Одоевский Владимир Федорович

Шрифт:

«Ты, верно, не забыл, — сказал он мне, — что я последний раз виделся с тобою накануне великого поста, в маскараде у Медокса. В ту самую минуту, как на хорах протрубили полночь, я заметил посреди толпы масок Лауретту, которая, проходя мимо, манила меня к себе рукою. Ты был чем-то занят другим и, кажется, не заметил, как я вскочил со стула и побежал вслед за нею. «Ступай сейчас домой, — сказала она мне, когда я взял ее за руку, — я требую также, чтобы ты четыре дня сряду никуда не выезжал и не принимал к себе никого.
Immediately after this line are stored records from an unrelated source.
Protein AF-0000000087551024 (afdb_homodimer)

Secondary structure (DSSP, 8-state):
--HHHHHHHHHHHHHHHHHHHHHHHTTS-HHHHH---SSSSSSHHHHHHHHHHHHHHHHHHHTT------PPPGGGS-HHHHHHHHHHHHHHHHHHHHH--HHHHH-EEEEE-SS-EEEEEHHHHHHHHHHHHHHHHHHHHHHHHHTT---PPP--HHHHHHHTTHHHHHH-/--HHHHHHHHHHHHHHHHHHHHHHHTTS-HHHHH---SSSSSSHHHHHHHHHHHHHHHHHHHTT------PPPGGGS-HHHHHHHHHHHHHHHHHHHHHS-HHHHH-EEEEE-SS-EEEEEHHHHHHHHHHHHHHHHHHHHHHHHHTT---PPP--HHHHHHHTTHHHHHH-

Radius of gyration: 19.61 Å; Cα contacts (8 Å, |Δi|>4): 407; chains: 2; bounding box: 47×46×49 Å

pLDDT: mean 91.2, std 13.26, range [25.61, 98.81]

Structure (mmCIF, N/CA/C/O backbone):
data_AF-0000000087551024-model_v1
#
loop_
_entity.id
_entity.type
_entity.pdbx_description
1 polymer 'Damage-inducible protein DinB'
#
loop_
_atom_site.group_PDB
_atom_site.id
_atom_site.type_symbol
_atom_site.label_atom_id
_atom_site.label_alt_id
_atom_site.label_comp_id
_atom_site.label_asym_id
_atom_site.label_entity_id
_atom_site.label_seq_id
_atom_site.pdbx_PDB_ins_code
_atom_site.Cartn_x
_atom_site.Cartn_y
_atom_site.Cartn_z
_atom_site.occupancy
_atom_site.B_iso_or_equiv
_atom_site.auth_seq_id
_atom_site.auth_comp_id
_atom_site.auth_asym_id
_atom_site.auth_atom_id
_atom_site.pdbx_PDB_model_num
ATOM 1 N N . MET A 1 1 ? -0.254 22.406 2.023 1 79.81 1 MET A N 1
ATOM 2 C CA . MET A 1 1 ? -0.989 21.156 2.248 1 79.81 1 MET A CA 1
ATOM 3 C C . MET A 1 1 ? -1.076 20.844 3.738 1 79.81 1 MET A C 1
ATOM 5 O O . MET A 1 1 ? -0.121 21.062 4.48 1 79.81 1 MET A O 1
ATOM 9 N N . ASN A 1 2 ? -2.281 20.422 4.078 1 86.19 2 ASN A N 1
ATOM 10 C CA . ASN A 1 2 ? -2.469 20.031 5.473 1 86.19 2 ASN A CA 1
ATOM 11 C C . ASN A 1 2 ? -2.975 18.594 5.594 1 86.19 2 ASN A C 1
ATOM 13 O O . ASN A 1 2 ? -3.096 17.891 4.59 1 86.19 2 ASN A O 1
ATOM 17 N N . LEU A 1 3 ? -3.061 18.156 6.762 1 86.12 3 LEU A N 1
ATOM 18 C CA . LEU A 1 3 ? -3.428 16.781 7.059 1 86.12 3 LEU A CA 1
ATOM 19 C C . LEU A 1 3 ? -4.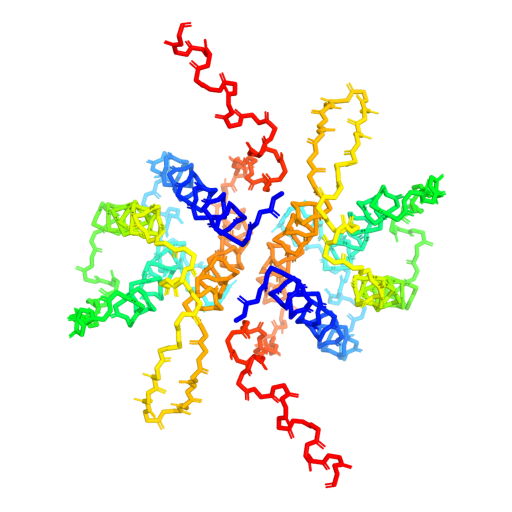742 16.406 6.379 1 86.12 3 LEU A C 1
ATOM 21 O O . LEU A 1 3 ? -4.848 15.344 5.762 1 86.12 3 LEU A O 1
ATOM 25 N N . LYS A 1 4 ? -5.691 17.266 6.406 1 91.38 4 LYS A N 1
ATOM 26 C CA . LYS A 1 4 ? -6.992 17.016 5.789 1 91.38 4 LYS A CA 1
ATOM 27 C C . LYS A 1 4 ? -6.859 16.828 4.281 1 91.38 4 LYS A C 1
ATOM 29 O O . LYS A 1 4 ? -7.492 15.93 3.709 1 91.38 4 LYS A O 1
ATOM 34 N N . THR A 1 5 ? -6.051 17.562 3.666 1 94.06 5 THR A N 1
ATOM 35 C CA . THR A 1 5 ? -5.871 17.469 2.223 1 94.06 5 THR A CA 1
ATOM 36 C C . THR A 1 5 ? -5.234 16.125 1.849 1 94.06 5 THR A C 1
ATOM 38 O O . THR A 1 5 ? -5.723 15.438 0.958 1 94.06 5 THR A O 1
ATOM 41 N N . LEU A 1 6 ? -4.191 15.758 2.508 1 94.81 6 LEU A N 1
ATOM 42 C CA . LEU A 1 6 ? -3.494 14.523 2.172 1 94.81 6 LEU A CA 1
ATOM 43 C C . LEU A 1 6 ? -4.398 13.312 2.381 1 94.81 6 LEU A C 1
ATOM 45 O O . LEU A 1 6 ? -4.453 12.422 1.533 1 94.81 6 LEU A O 1
ATOM 49 N N . ILE A 1 7 ? -5.082 13.297 3.496 1 96.12 7 ILE A N 1
ATOM 50 C CA . ILE A 1 7 ? -5.914 12.133 3.797 1 96.12 7 ILE A CA 1
ATOM 51 C C . ILE A 1 7 ? -7.098 12.086 2.836 1 96.12 7 ILE A C 1
ATOM 53 O O . ILE A 1 7 ? -7.543 11.008 2.443 1 96.12 7 ILE A O 1
ATOM 57 N N . THR A 1 8 ? -7.609 13.258 2.479 1 97 8 THR A N 1
ATOM 58 C CA . THR A 1 8 ? -8.68 13.312 1.487 1 97 8 THR A CA 1
ATOM 59 C C . THR A 1 8 ? -8.195 12.766 0.145 1 97 8 THR A C 1
ATOM 61 O O . THR A 1 8 ? -8.875 11.945 -0.475 1 97 8 THR A O 1
ATOM 64 N N . HIS A 1 9 ? -7.027 13.188 -0.294 1 97.31 9 HIS A N 1
ATOM 65 C CA . HIS A 1 9 ? -6.445 12.641 -1.514 1 97.31 9 HIS A CA 1
ATOM 66 C C . HIS A 1 9 ? -6.277 11.125 -1.41 1 97.31 9 HIS A C 1
ATOM 68 O O . HIS A 1 9 ? -6.539 10.398 -2.373 1 97.31 9 HIS A O 1
ATOM 74 N N . THR A 1 10 ? -5.859 10.711 -0.27 1 97.81 10 THR A N 1
ATOM 75 C CA . THR A 1 10 ? -5.57 9.297 -0.046 1 97.81 10 THR A CA 1
ATOM 76 C C . THR A 1 10 ? -6.836 8.461 -0.205 1 97.81 10 THR A C 1
ATOM 78 O O . THR A 1 10 ? -6.82 7.43 -0.887 1 97.81 10 THR A O 1
ATOM 81 N N . VAL A 1 11 ? -7.941 8.906 0.374 1 98.06 11 VAL A N 1
ATOM 82 C CA . VAL A 1 11 ? -9.172 8.117 0.299 1 98.06 11 VAL A CA 1
ATOM 83 C C . VAL A 1 11 ? -9.797 8.258 -1.087 1 98.06 11 VAL A C 1
ATOM 85 O O . VAL A 1 11 ? -10.445 7.336 -1.581 1 98.06 11 VAL A O 1
ATOM 88 N N . GLN A 1 12 ? -9.633 9.398 -1.716 1 98.31 12 GLN A N 1
ATOM 89 C CA . GLN A 1 12 ? -10.078 9.555 -3.098 1 98.31 12 GLN A CA 1
ATOM 90 C C . GLN A 1 12 ? -9.32 8.609 -4.027 1 98.31 12 GLN A C 1
ATOM 92 O O . GLN A 1 12 ? -9.922 7.965 -4.887 1 98.31 12 GLN A O 1
ATOM 97 N N . TYR A 1 13 ? -8.047 8.578 -3.857 1 98.5 13 TYR A N 1
ATOM 98 C CA . TYR A 1 13 ? -7.219 7.621 -4.586 1 98.5 13 TYR A CA 1
ATOM 99 C C . TYR A 1 13 ? -7.715 6.195 -4.367 1 98.5 13 TYR A C 1
ATOM 101 O O . TYR A 1 13 ? -7.84 5.422 -5.32 1 98.5 13 TYR A O 1
ATOM 109 N N . ASN A 1 14 ? -7.938 5.84 -3.098 1 98.56 14 ASN A N 1
ATOM 110 C CA . ASN A 1 14 ? -8.422 4.5 -2.777 1 98.56 14 ASN A CA 1
ATOM 111 C C . ASN A 1 14 ? -9.727 4.188 -3.506 1 98.56 14 ASN A C 1
ATOM 113 O O . ASN A 1 14 ? -9.883 3.102 -4.062 1 98.56 14 ASN A O 1
ATOM 117 N N . ASN A 1 15 ? -10.617 5.133 -3.447 1 98.5 15 ASN A N 1
ATOM 118 C CA . ASN A 1 15 ? -11.891 4.941 -4.137 1 98.5 15 ASN A CA 1
ATOM 119 C C . ASN A 1 15 ? -11.695 4.781 -5.641 1 98.5 15 ASN A C 1
ATOM 121 O O . ASN A 1 15 ? -12.328 3.928 -6.266 1 98.5 15 ASN A O 1
ATOM 125 N N . TRP A 1 16 ? -10.867 5.566 -6.207 1 98.44 16 TRP A N 1
ATOM 126 C CA . TRP A 1 16 ? -10.539 5.48 -7.625 1 98.44 16 TRP A CA 1
ATOM 127 C C . TRP A 1 16 ? -9.961 4.109 -7.969 1 98.44 16 TRP A C 1
ATOM 129 O O . TRP A 1 16 ? -10.391 3.48 -8.945 1 98.44 16 TRP A O 1
ATOM 139 N N . VAL A 1 17 ? -9.031 3.623 -7.18 1 98.56 17 VAL A N 1
ATOM 140 C CA . VAL A 1 17 ? -8.375 2.35 -7.445 1 98.56 17 VAL A CA 1
ATOM 141 C C . VAL A 1 17 ? -9.375 1.207 -7.309 1 98.56 17 VAL A C 1
ATOM 143 O O . VAL A 1 17 ? -9.375 0.272 -8.109 1 98.56 17 VAL A O 1
ATOM 146 N N . VAL A 1 18 ? -10.203 1.263 -6.246 1 98.38 18 VAL A N 1
ATOM 147 C CA . VAL A 1 18 ? -11.211 0.224 -6.051 1 98.38 18 VAL A CA 1
ATOM 148 C C . VAL A 1 18 ? -12.102 0.127 -7.289 1 98.38 18 VAL A C 1
ATOM 150 O O . VAL A 1 18 ? -12.328 -0.966 -7.812 1 98.38 18 VAL A O 1
ATOM 153 N N . ASN A 1 19 ? -12.547 1.246 -7.75 1 98.38 19 ASN A N 1
ATOM 154 C CA . ASN A 1 19 ? -13.406 1.242 -8.93 1 98.38 19 ASN A CA 1
ATOM 155 C C . ASN A 1 19 ? -12.656 0.72 -10.156 1 98.38 19 ASN A C 1
ATOM 157 O O . ASN A 1 19 ? -13.211 -0.059 -10.938 1 98.38 19 ASN A O 1
ATOM 161 N N . LYS A 1 20 ? -11.422 1.085 -10.359 1 98.12 20 LYS A N 1
ATOM 162 C CA . LYS A 1 20 ? -10.609 0.607 -11.469 1 98.12 20 LYS A CA 1
ATOM 163 C C . LYS A 1 20 ? -10.445 -0.91 -11.422 1 98.12 20 LYS A C 1
ATOM 165 O O . LYS A 1 20 ? -10.547 -1.583 -12.445 1 98.12 20 LYS A O 1
ATOM 170 N N . TYR A 1 21 ? -10.156 -1.426 -10.25 1 98.56 21 TYR A N 1
ATOM 171 C CA . TYR A 1 21 ? -9.969 -2.861 -10.078 1 98.56 21 TYR A CA 1
ATOM 172 C C . TYR A 1 21 ? -11.258 -3.621 -10.367 1 98.56 21 TYR A C 1
ATOM 174 O O . TYR A 1 21 ? -11.234 -4.664 -11.023 1 98.56 21 TYR A O 1
ATOM 182 N N . ILE A 1 22 ? -12.344 -3.123 -9.805 1 98.5 22 ILE A N 1
ATOM 183 C CA . ILE A 1 22 ? -13.609 -3.818 -9.984 1 98.5 22 ILE A CA 1
ATOM 184 C C . ILE A 1 22 ? -14.008 -3.789 -11.461 1 98.5 22 ILE A C 1
ATOM 186 O O . ILE A 1 22 ? -14.445 -4.801 -12.008 1 98.5 22 ILE A O 1
ATOM 190 N N . ASP A 1 23 ? -13.883 -2.627 -12.141 1 98.19 23 ASP A N 1
ATOM 191 C CA . ASP A 1 23 ? -14.164 -2.541 -13.57 1 98.19 23 ASP A CA 1
ATOM 192 C C . ASP A 1 23 ? -13.289 -3.512 -14.359 1 98.19 23 ASP A C 1
ATOM 194 O O . ASP A 1 23 ? -13.758 -4.16 -15.297 1 98.19 23 ASP A O 1
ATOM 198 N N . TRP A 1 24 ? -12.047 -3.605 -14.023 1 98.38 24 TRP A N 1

Во все это время мы ни разу с тобой не увидимся. В пятницу приходи сюда пешком один, часу в двенадцатом ночи. Здесь, в ротонде, будет репетиция концерта, который я даю в субботу». — «Но к чему так поздно? спросил я, — и пустят ли меня?» — «Не беспокойся! — отвечала Лауретта, — для тебя двери будут отперты; я репетицию назначила в полночь для того, чтоб никто не знал об этом, кроме некоторых артистов и любителей музыки, которых я сама пригласила. Теперь отправляйся скорее, и если ты исполнишь все, что я от тебя требую, то я навеки буду принадлежать тебе; если же ты меня не послушаешься, а особливо когда пустишь к себе приятеля, с которым сидел сейчас вместе и которому рассказал то, о чем бы должен был молчать, то мы никогда не увидимся ни в здешнем, ни в другом мире; и хотя, мой милый друг, всем мирам и счету нет, — промолвила она тихим голосом, — но мы уж ни в одном из них не встретимся с тобою».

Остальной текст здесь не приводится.